- _EXERCISE BRIEF_:
Exclude all pictures, then write out exactly the lines below from the first one through the line with "ATOM 28 N N".

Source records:
....................

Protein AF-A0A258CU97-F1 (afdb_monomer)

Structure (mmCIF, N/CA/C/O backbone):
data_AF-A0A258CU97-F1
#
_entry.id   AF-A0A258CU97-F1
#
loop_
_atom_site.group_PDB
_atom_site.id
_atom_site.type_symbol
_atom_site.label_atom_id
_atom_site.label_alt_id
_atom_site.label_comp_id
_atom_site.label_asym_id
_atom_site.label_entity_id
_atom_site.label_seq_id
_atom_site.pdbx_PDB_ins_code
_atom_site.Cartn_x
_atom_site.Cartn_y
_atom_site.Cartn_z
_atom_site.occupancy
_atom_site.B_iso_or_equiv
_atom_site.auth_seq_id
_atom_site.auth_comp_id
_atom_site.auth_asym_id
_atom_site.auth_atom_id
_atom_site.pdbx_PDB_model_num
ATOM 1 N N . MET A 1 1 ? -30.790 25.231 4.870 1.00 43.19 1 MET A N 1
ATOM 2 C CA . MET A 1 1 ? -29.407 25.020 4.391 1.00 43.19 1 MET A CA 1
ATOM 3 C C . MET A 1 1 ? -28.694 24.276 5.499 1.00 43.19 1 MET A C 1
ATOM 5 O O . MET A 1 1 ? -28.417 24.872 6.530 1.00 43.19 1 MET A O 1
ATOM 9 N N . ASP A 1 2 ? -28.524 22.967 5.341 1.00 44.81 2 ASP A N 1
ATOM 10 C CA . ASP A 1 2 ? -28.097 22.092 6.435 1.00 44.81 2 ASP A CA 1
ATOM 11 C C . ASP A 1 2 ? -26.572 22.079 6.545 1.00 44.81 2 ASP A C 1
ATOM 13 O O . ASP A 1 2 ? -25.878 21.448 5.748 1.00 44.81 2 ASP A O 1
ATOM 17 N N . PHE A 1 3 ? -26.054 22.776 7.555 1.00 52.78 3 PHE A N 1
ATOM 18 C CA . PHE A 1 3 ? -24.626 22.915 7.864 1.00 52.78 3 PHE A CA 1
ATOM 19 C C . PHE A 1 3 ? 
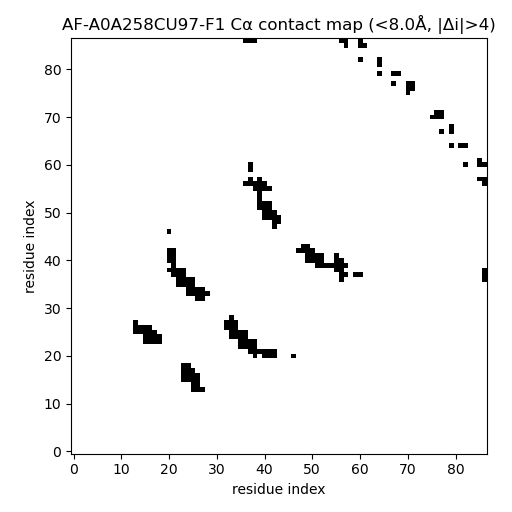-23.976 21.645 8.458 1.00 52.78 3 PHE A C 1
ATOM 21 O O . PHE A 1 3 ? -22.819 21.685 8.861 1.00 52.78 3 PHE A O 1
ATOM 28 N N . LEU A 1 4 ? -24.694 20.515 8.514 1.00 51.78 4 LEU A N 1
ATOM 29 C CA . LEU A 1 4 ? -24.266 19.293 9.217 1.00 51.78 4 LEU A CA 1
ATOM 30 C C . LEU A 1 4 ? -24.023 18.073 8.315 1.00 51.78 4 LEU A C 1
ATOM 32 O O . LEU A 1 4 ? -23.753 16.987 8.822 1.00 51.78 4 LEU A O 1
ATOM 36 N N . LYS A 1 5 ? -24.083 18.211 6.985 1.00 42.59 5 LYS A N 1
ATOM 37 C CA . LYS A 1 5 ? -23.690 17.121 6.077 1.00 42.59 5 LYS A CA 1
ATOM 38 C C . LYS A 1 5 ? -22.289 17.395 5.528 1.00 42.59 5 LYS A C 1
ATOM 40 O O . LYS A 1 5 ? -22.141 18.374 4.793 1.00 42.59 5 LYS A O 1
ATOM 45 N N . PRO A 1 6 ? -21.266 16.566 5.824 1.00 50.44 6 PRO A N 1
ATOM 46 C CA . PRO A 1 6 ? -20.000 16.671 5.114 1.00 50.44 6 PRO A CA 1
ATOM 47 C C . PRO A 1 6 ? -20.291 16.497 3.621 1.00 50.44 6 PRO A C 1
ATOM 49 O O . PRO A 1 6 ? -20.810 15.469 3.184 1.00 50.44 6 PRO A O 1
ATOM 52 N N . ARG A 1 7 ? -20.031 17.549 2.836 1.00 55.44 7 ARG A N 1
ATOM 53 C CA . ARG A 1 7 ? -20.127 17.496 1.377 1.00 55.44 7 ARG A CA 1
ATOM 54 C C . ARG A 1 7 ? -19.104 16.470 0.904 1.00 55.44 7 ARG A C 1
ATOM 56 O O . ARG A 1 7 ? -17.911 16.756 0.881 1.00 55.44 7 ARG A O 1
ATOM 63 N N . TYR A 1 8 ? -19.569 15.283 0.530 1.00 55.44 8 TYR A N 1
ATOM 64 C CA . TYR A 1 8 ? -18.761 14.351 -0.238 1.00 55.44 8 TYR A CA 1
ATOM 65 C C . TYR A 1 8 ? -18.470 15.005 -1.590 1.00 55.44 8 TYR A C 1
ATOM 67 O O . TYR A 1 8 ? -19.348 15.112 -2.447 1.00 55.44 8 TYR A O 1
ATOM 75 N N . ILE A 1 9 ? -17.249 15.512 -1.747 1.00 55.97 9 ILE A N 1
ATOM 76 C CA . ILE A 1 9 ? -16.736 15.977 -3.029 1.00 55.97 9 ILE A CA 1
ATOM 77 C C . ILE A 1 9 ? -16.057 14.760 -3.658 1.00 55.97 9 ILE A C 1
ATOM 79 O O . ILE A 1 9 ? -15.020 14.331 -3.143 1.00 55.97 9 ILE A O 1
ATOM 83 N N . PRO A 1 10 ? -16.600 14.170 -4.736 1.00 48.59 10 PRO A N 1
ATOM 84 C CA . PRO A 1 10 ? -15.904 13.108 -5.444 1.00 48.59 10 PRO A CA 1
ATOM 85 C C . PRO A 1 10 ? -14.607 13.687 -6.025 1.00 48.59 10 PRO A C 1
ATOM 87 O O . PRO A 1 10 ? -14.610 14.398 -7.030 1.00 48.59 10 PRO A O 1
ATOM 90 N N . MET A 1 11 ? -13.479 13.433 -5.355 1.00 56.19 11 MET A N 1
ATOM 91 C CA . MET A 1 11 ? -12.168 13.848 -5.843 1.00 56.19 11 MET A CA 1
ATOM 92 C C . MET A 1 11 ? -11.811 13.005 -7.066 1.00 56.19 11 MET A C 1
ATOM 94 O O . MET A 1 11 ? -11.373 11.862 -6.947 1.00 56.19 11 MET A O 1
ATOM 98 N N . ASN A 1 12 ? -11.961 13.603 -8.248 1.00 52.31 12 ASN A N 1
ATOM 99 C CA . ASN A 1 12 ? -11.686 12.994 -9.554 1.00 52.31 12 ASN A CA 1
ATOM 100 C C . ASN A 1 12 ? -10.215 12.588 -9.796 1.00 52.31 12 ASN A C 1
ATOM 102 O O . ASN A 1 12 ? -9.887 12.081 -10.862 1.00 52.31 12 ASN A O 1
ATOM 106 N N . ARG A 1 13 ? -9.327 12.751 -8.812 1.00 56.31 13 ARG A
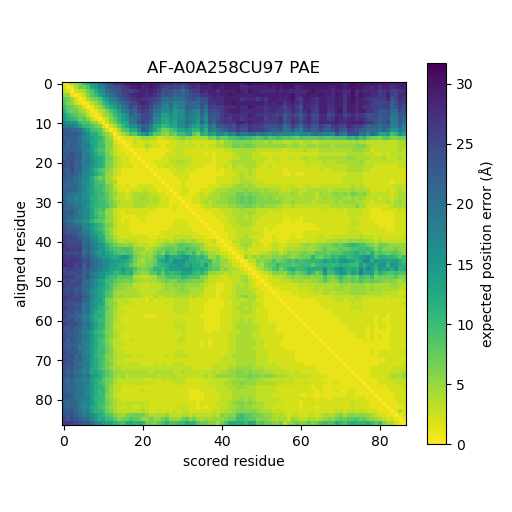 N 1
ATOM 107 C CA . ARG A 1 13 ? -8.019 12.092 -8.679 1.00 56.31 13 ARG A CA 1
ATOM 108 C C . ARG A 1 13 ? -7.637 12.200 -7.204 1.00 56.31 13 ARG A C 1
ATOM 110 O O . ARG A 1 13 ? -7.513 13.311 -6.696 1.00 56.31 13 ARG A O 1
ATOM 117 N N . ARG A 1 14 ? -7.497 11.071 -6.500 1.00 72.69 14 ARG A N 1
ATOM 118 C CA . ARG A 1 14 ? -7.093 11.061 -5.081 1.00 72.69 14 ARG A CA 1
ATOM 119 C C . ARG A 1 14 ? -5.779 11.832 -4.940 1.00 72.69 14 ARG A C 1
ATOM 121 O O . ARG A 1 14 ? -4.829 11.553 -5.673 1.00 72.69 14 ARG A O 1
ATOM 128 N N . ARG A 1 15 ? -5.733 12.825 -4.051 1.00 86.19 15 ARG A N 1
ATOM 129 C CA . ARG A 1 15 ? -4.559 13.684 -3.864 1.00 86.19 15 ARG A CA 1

....................

- _OUTPUT OF THE EXERCISE_:
Protein AF-A0A258CU97-F1 (afdb_monomer)

Structure (mmCIF, N/CA/C/O backbone):
data_AF-A0A258CU97-F1
#
_entry.id   AF-A0A258CU97-F1
#
loop_
_atom_site.group_PDB
_atom_site.id
_atom_site.type_symbol
_atom_site.label_atom_id
_atom_site.label_alt_id
_atom_site.label_comp_id
_atom_site.label_asym_id
_atom_site.label_entity_id
_atom_site.label_seq_id
_atom_site.pdbx_PDB_ins_code
_atom_site.Cartn_x
_atom_site.Cartn_y
_atom_site.Cartn_z
_atom_site.occupancy
_atom_site.B_iso_or_equiv
_atom_site.auth_seq_id
_atom_site.auth_comp_id
_atom_site.auth_asym_id
_atom_site.auth_atom_id
_atom_site.pdbx_PDB_model_num
ATOM 1 N N . MET A 1 1 ? -30.790 25.231 4.870 1.00 43.19 1 MET A N 1
ATOM 2 C CA . MET A 1 1 ? -29.407 25.020 4.391 1.00 43.19 1 MET A CA 1
ATOM 3 C C . MET A 1 1 ? -28.694 24.276 5.499 1.00 43.19 1 MET A C 1
ATOM 5 O O . MET A 1 1 ? -28.417 24.872 6.530 1.00 43.19 1 MET A O 1
ATOM 9 N N . ASP A 1 2 ? -28.524 22.967 5.341 1.00 44.81 2 ASP A N 1
ATOM 10 C CA . ASP A 1 2 ? -28.097 22.092 6.435 1.00 44.81 2 ASP A CA 1
ATOM 11 C C . ASP A 1 2 ? -26.572 22.079 6.545 1.00 44.81 2 ASP A C 1
ATOM 13 O O . ASP A 1 2 ? -25.878 21.448 5.748 1.00 44.81 2 ASP A O 1
ATOM 17 N N . PHE A 1 3 ? -26.054 22.776 7.555 1.00 52.78 3 PHE A N 1
ATOM 18 C CA . PHE A 1 3 ? -24.626 22.915 7.864 1.00 52.78 3 PHE A CA 1
ATOM 19 C C . PHE A 1 3 ? 
-23.976 21.645 8.458 1.00 52.78 3 PHE A C 1
ATOM 21 O O . PHE A 1 3 ? -22.819 21.685 8.861 1.00 52.78 3 PHE A O 1
ATOM 28 N N . LEU A 1 4 ? -24.694 20.515 8.514 1.00 51.78 4 LEU A N 1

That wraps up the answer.